Las noches de Eufònic merecen capítulo aparte. El espacio de Lo Túnel es ni más ni menos que un túnel cegado y rodeado de pinos en medio del pueblo. En ese entorno, adonde conviene ir bien armado contra los mosquitos, se dan cita los conciertos a la vieja usanza y las actuaciones audiovisuales. Alizzz demostró allí el por qué de su pujanza en la escena internacional: el nivel se le presupone, pero su directo fue fantástico y elástico, amplificado por los visuales de Fx Movement, que añadieron aún más color a sus bajos retumbantes y su r'n'b marciano. Jugada ganadora.

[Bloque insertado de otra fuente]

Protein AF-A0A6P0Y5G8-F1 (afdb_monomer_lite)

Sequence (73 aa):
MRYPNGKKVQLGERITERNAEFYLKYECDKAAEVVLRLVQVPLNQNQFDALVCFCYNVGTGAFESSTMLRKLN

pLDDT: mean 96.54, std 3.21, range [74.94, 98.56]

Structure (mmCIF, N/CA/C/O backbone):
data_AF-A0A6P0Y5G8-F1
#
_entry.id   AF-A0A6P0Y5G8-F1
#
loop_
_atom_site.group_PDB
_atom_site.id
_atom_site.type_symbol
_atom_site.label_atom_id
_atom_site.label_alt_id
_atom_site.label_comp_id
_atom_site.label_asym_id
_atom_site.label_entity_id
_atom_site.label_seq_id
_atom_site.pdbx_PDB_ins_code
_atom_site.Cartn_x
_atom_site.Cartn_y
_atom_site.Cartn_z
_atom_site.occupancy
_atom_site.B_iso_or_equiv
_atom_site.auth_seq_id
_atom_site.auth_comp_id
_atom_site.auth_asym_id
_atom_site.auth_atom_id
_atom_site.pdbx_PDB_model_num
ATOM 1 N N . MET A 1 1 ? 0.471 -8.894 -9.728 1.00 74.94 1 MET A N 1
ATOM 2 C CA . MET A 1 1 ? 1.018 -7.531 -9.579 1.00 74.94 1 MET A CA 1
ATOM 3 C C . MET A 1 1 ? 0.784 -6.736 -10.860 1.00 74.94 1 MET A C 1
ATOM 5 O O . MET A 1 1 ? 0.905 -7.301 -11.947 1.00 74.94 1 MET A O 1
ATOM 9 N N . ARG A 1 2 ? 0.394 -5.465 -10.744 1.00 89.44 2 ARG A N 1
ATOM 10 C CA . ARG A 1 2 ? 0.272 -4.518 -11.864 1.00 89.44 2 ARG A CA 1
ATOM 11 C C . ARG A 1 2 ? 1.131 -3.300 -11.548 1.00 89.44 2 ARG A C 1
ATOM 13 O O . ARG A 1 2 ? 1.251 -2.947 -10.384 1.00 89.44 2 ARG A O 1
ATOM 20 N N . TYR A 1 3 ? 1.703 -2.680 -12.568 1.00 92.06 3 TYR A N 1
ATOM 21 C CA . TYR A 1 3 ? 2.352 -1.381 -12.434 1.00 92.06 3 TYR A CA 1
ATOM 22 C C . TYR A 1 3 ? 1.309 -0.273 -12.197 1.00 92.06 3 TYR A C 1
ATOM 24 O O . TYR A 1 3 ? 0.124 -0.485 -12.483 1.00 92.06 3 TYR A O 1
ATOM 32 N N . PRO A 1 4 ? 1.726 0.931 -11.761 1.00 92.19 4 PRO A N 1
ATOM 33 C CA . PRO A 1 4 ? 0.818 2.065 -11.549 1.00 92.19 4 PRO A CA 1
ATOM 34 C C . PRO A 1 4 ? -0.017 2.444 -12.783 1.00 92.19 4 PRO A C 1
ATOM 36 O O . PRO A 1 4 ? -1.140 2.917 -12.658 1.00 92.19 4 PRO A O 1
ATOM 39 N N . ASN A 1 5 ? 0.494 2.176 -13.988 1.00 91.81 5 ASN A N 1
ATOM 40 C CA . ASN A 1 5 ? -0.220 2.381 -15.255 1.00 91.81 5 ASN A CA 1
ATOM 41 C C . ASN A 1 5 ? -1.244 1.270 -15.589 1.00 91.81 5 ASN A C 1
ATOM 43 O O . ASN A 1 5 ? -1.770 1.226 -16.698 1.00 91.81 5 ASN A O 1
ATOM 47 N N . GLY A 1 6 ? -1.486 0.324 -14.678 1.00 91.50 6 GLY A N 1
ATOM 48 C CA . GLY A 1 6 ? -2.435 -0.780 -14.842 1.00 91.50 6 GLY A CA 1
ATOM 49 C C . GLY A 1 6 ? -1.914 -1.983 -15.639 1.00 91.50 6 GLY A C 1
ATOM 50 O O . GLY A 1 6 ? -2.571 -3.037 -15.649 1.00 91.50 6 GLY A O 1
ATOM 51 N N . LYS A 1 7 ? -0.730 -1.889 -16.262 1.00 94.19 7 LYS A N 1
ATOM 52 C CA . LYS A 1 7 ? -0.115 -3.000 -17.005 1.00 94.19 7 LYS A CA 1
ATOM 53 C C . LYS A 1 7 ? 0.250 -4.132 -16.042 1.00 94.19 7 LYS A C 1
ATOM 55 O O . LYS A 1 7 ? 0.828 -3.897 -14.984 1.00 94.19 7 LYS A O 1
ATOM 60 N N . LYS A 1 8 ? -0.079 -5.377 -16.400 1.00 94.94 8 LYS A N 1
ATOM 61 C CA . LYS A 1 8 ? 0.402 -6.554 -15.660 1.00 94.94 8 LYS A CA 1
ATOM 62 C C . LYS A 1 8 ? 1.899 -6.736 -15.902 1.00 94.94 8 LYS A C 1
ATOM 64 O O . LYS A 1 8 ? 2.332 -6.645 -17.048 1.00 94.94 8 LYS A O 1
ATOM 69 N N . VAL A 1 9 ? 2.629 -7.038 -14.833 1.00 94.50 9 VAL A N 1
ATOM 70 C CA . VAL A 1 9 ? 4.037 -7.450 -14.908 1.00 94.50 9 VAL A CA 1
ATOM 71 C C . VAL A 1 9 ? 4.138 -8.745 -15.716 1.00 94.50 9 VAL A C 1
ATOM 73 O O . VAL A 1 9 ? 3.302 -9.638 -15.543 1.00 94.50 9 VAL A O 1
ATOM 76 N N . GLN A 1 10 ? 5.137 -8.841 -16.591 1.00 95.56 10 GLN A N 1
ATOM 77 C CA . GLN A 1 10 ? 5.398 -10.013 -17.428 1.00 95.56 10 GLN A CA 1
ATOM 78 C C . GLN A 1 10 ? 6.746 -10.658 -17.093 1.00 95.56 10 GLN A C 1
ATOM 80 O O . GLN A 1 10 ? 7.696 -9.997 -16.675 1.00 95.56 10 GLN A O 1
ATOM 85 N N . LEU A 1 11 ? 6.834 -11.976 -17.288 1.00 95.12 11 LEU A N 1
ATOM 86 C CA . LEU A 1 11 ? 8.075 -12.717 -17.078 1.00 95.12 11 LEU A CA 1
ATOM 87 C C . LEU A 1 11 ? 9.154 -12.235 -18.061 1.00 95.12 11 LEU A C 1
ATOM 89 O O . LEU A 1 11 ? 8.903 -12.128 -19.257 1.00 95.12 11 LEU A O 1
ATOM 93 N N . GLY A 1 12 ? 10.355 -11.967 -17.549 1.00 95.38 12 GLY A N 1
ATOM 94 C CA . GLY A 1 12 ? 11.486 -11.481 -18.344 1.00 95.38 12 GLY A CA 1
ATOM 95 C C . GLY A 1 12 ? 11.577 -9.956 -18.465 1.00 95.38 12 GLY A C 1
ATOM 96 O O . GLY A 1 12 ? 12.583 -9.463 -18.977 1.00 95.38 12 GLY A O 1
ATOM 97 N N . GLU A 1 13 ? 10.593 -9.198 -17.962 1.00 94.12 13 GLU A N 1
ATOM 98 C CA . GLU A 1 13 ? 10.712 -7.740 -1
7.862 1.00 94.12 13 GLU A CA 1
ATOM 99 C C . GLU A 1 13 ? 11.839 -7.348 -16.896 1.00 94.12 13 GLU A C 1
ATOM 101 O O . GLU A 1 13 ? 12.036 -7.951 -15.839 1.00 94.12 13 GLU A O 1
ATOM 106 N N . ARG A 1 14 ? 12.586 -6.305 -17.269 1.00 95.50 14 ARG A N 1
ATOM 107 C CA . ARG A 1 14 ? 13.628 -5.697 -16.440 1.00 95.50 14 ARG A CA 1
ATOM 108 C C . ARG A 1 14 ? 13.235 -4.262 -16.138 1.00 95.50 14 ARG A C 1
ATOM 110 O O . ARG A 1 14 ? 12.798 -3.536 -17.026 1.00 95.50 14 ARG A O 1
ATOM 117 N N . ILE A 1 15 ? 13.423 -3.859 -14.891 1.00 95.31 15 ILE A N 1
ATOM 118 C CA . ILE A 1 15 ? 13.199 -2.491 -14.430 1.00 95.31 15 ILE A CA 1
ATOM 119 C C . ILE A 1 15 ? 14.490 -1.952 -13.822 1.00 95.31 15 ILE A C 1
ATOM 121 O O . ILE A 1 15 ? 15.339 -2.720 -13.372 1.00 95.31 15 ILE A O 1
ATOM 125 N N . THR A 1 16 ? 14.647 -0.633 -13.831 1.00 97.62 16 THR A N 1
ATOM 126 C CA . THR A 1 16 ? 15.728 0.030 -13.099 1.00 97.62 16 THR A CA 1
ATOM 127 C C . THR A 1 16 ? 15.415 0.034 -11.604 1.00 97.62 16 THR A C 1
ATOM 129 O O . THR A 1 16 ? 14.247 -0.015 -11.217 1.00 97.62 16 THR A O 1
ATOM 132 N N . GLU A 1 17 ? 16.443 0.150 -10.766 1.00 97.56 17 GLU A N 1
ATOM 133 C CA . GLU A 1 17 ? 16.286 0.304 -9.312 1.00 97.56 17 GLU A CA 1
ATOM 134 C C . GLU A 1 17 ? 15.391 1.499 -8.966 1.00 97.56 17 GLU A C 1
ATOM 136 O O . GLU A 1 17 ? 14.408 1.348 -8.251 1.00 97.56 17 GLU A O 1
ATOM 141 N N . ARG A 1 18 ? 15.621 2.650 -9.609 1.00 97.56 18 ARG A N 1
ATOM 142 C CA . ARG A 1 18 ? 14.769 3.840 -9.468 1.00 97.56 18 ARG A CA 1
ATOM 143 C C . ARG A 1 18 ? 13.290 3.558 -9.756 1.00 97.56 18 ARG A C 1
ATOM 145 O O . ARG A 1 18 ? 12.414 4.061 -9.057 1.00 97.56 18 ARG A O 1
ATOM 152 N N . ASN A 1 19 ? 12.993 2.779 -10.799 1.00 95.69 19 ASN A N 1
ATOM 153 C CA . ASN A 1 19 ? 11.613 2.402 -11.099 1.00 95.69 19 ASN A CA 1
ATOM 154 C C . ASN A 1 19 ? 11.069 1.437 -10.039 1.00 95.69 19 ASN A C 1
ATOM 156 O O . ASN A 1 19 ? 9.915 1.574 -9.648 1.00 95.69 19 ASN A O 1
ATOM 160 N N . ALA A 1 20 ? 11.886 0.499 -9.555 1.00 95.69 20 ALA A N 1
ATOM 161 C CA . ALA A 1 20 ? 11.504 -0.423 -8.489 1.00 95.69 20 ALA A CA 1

Los jóvenes Wesphere habían abierto la noche para los más cumplidores con una propuesta que va de la psicodelia a la experimentación cuasi jazzística, demostrando lo que ya decía su disco: que son una rara avis que merece la pena no perder de vista. Chelis alargó y cerró la noche, y se notaba que estaba cómodo. Divirtió y maravilló por igual.

 

La segunda noche simplemente no existió: una lluvia intensísima de 20 minutos que no se llevó por delante la humedad reinante en el ambiente ni impidió que los mosquitos siguieran alimentándose, dio al traste con el montaje de Lo Túnel. Aunque tiene su aquel ver cómo el potencial público invadía el bar de bocatas de la esquina, que hizo su agosto en septiembre. También tiene su aquel que se salvara la sesión de bRUNA para reubicarla en un club del pueblo donde convivió pacíficamente el público de Eufònic y los invitados más jóvenes de las cuatro bodas que al parecer se celebraban ese día en la población. Nos quedamos con las ganas de ver a Xtrngr y los visuales de Desilence. Su disco es una maravilla que hay que ver pronto en directo y en condiciones.

 

#LOVEBOAT

Para borrar el mal sabor de boca de la noche anterior, colofón de lujo en medio del mar. Y es increíble, porque el subidón de energía, diversión, felicidad, amor y empatía que provoca la simple llegado en barco al Xiringuito de la Costa funciona como fantástico agente amnésico. Pablo Honey –leyenda local, con unos fans entregados y fanáticos– pinchó impecablemente hitazo tras hitazo, pasando del indie coreable al french touch con una solvencia envidiable. La llegada en barca de Guille Milkyway revolucionó la plataforma, donde se dispararon todos los resortes y poco tuvo que emplearse para poner a bailar a todo el mundo (incluida alguna intelligenzia a la que se vio bailar como poseída por el "Rumore" de la Carra). Final mediterráneo para un festival cuidado y con sentido, al que hay que acudir dispuesto a un inmersión experiencia total.